▶ [WORK INSTRUCTIONS] Repeat the stretch of entries below from the line with "pLDDT: mean 92.86, std" through the line with "ATOM 30 N N". Include both ends and add nothing.

▶ [SOURCE MATERIAL]
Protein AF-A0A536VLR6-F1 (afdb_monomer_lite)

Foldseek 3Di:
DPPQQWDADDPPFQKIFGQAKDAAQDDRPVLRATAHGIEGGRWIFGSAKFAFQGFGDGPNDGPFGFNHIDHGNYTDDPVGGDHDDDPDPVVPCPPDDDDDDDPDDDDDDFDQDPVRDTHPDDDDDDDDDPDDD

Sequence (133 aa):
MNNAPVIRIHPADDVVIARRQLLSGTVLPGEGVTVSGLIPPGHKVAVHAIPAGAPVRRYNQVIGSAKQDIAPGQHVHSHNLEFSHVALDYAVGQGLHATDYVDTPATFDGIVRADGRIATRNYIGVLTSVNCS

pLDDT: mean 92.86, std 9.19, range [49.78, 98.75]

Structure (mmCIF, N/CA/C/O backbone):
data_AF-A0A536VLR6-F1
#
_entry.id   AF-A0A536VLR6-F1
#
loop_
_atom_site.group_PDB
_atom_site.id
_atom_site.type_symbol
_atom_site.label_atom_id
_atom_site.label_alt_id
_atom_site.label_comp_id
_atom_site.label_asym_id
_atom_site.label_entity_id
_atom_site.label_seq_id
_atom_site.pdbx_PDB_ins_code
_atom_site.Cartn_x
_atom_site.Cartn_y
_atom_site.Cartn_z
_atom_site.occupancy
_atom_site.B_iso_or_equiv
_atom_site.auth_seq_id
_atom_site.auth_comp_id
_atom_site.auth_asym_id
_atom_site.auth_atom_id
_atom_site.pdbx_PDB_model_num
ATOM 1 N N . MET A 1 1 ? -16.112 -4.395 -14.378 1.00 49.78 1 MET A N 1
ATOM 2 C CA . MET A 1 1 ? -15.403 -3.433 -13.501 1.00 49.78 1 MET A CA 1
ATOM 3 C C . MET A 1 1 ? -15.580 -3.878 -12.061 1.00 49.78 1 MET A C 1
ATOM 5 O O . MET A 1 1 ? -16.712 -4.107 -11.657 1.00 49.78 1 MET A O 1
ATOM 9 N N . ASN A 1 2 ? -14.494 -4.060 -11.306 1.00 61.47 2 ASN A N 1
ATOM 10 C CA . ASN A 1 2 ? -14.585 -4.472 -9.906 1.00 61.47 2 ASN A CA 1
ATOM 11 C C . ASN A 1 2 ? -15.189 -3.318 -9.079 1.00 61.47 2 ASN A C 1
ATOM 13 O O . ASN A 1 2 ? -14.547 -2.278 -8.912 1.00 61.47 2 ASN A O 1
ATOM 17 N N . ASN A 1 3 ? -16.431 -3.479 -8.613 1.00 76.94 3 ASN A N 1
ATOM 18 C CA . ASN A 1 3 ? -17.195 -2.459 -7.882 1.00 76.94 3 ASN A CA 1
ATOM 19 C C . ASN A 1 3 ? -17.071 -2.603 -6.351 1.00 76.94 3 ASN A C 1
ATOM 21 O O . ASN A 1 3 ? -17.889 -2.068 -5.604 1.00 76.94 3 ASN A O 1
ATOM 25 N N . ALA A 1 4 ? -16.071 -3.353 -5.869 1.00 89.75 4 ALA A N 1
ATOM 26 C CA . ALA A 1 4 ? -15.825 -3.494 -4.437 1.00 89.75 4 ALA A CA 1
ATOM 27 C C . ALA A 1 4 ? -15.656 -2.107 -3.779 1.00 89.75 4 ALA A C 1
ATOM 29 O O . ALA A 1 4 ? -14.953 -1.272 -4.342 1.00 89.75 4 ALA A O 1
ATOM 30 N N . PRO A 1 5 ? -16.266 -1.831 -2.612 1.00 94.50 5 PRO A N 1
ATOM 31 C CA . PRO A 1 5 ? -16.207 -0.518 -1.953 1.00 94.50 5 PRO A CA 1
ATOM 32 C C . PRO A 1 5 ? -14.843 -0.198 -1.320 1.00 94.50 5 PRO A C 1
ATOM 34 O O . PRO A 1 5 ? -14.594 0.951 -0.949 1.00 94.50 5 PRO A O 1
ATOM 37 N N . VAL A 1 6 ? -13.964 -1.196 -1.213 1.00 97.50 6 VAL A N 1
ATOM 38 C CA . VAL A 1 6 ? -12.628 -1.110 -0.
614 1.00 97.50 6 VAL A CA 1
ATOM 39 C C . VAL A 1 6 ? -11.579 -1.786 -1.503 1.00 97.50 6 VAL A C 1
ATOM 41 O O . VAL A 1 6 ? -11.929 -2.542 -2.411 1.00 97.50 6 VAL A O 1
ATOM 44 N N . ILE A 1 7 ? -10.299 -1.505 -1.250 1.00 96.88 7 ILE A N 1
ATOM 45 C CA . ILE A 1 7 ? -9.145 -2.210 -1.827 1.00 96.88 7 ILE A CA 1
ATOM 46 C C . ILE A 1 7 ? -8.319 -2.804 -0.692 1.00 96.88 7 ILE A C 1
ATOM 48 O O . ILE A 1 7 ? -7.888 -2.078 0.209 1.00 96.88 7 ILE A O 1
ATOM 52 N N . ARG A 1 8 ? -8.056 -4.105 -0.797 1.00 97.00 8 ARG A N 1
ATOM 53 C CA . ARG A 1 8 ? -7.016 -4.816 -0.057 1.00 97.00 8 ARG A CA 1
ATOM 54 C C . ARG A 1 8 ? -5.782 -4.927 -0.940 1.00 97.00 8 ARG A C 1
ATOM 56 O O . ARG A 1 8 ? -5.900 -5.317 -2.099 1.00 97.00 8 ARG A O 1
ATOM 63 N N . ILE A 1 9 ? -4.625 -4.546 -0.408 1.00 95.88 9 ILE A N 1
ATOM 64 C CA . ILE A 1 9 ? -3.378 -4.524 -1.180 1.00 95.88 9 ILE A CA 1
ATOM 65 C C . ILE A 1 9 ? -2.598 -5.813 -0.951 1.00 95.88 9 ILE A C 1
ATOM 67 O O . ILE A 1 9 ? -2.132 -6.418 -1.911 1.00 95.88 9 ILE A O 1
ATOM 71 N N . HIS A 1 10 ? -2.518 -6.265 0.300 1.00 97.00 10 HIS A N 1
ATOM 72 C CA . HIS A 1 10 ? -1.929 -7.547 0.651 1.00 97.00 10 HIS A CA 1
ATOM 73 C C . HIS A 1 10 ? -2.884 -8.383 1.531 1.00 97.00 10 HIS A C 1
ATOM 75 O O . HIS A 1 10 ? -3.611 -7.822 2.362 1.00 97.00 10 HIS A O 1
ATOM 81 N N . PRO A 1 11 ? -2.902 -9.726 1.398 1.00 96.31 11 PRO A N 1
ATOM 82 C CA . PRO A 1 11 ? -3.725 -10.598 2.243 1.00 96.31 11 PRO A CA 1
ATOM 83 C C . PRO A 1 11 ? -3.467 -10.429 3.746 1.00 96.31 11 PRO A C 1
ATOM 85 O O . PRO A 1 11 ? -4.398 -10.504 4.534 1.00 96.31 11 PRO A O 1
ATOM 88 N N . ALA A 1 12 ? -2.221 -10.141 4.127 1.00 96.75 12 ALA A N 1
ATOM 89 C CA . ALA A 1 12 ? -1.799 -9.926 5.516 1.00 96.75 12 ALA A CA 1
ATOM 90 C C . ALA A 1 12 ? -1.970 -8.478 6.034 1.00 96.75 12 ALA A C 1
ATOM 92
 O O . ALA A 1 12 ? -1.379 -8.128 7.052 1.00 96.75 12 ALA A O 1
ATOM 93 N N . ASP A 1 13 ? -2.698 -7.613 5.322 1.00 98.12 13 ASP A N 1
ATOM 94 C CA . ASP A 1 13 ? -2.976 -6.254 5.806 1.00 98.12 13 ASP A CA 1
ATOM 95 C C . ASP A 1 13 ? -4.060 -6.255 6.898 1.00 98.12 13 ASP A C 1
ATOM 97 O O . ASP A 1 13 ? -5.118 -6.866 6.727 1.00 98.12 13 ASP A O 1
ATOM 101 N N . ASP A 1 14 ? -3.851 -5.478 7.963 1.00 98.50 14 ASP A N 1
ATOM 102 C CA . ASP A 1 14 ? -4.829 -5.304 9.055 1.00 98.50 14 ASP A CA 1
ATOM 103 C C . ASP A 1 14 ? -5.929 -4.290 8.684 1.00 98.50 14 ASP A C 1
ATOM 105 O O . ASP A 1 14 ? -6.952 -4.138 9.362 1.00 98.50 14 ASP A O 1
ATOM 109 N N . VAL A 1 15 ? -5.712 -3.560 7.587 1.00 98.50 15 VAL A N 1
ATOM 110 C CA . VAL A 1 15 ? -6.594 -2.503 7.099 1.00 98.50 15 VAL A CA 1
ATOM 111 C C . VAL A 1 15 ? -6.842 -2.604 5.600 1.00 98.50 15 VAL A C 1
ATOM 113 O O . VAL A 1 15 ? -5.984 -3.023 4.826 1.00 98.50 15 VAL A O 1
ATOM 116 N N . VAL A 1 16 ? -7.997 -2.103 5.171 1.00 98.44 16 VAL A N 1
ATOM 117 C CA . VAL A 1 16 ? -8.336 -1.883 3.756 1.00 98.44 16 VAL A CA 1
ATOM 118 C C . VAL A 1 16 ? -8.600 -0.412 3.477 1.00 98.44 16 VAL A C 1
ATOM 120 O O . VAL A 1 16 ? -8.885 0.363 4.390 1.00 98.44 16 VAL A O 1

▶ [ANSWER AREA]
pLDDT: mean 92.86, std 9.19, range [49.78, 98.75]

Structure (mmCIF, N/CA/C/O backbone):
data_AF-A0A536VLR6-F1
#
_entry.id   AF-A0A536VLR6-F1
#
loop_
_atom_site.group_PDB
_atom_site.id
_atom_site.type_symbol
_atom_site.label_atom_id
_atom_site.label_alt_id
_atom_site.label_comp_id
_atom_site.label_asym_id
_atom_site.label_entity_id
_atom_site.label_seq_id
_atom_site.pdbx_PDB_ins_code
_atom_site.Cartn_x
_atom_site.Cartn_y
_atom_site.Cartn_z
_atom_site.occupancy
_atom_site.B_iso_or_equiv
_atom_site.auth_seq_id
_atom_site.auth_comp_id
_atom_site.auth_asym_id
_atom_site.auth_atom_id
_atom_site.pdbx_PDB_model_num
ATOM 1 N N . MET A 1 1 ? -16.112 -4.395 -14.378 1.00 49.78 1 MET A N 1
ATOM 2 C CA . MET A 1 1 ? -15.403 -3.433 -13.501 1.00 49.78 1 MET A CA 1
ATOM 3 C C . MET A 1 1 ? -15.580 -3.878 -12.061 1.00 49.78 1 MET A C 1
ATOM 5 O O . MET A 1 1 ? -16.712 -4.107 -11.657 1.00 49.78 1 MET A O 1
ATOM 9 N N . ASN A 1 2 ? -14.494 -4.060 -11.306 1.00 61.47 2 ASN A N 1
ATOM 10 C CA . ASN A 1 2 ? -14.585 -4.472 -9.906 1.00 61.47 2 ASN A CA 1
ATOM 11 C C . ASN A 1 2 ? -15.189 -3.318 -9.079 1.00 61.47 2 ASN A C 1
ATOM 13 O O . ASN A 1 2 ? -14.547 -2.278 -8.912 1.00 61.47 2 ASN A O 1
ATOM 17 N N . ASN A 1 3 ? -16.431 -3.479 -8.613 1.00 76.94 3 ASN A N 1
ATOM 18 C CA . ASN A 1 3 ? -17.195 -2.459 -7.882 1.00 76.94 3 ASN A CA 1
ATOM 19 C C . ASN A 1 3 ? -17.071 -2.603 -6.351 1.00 76.94 3 ASN A C 1
ATOM 21 O O . ASN A 1 3 ? -17.889 -2.068 -5.604 1.00 76.94 3 ASN A O 1
ATOM 25 N N . ALA A 1 4 ? -16.071 -3.353 -5.869 1.00 89.75 4 ALA A N 1
ATOM 26 C CA . ALA A 1 4 ? -15.825 -3.494 -4.437 1.00 89.75 4 ALA A CA 1
ATOM 27 C C . ALA A 1 4 ? -15.656 -2.107 -3.779 1.00 89.75 4 ALA A C 1
ATOM 29 O O . ALA A 1 4 ? -14.953 -1.272 -4.342 1.00 89.75 4 ALA A O 1
ATOM 30 N N . PRO A 1 5 ? -16.266 -1.831 -2.612 1.00 94.50 5 PRO A N 1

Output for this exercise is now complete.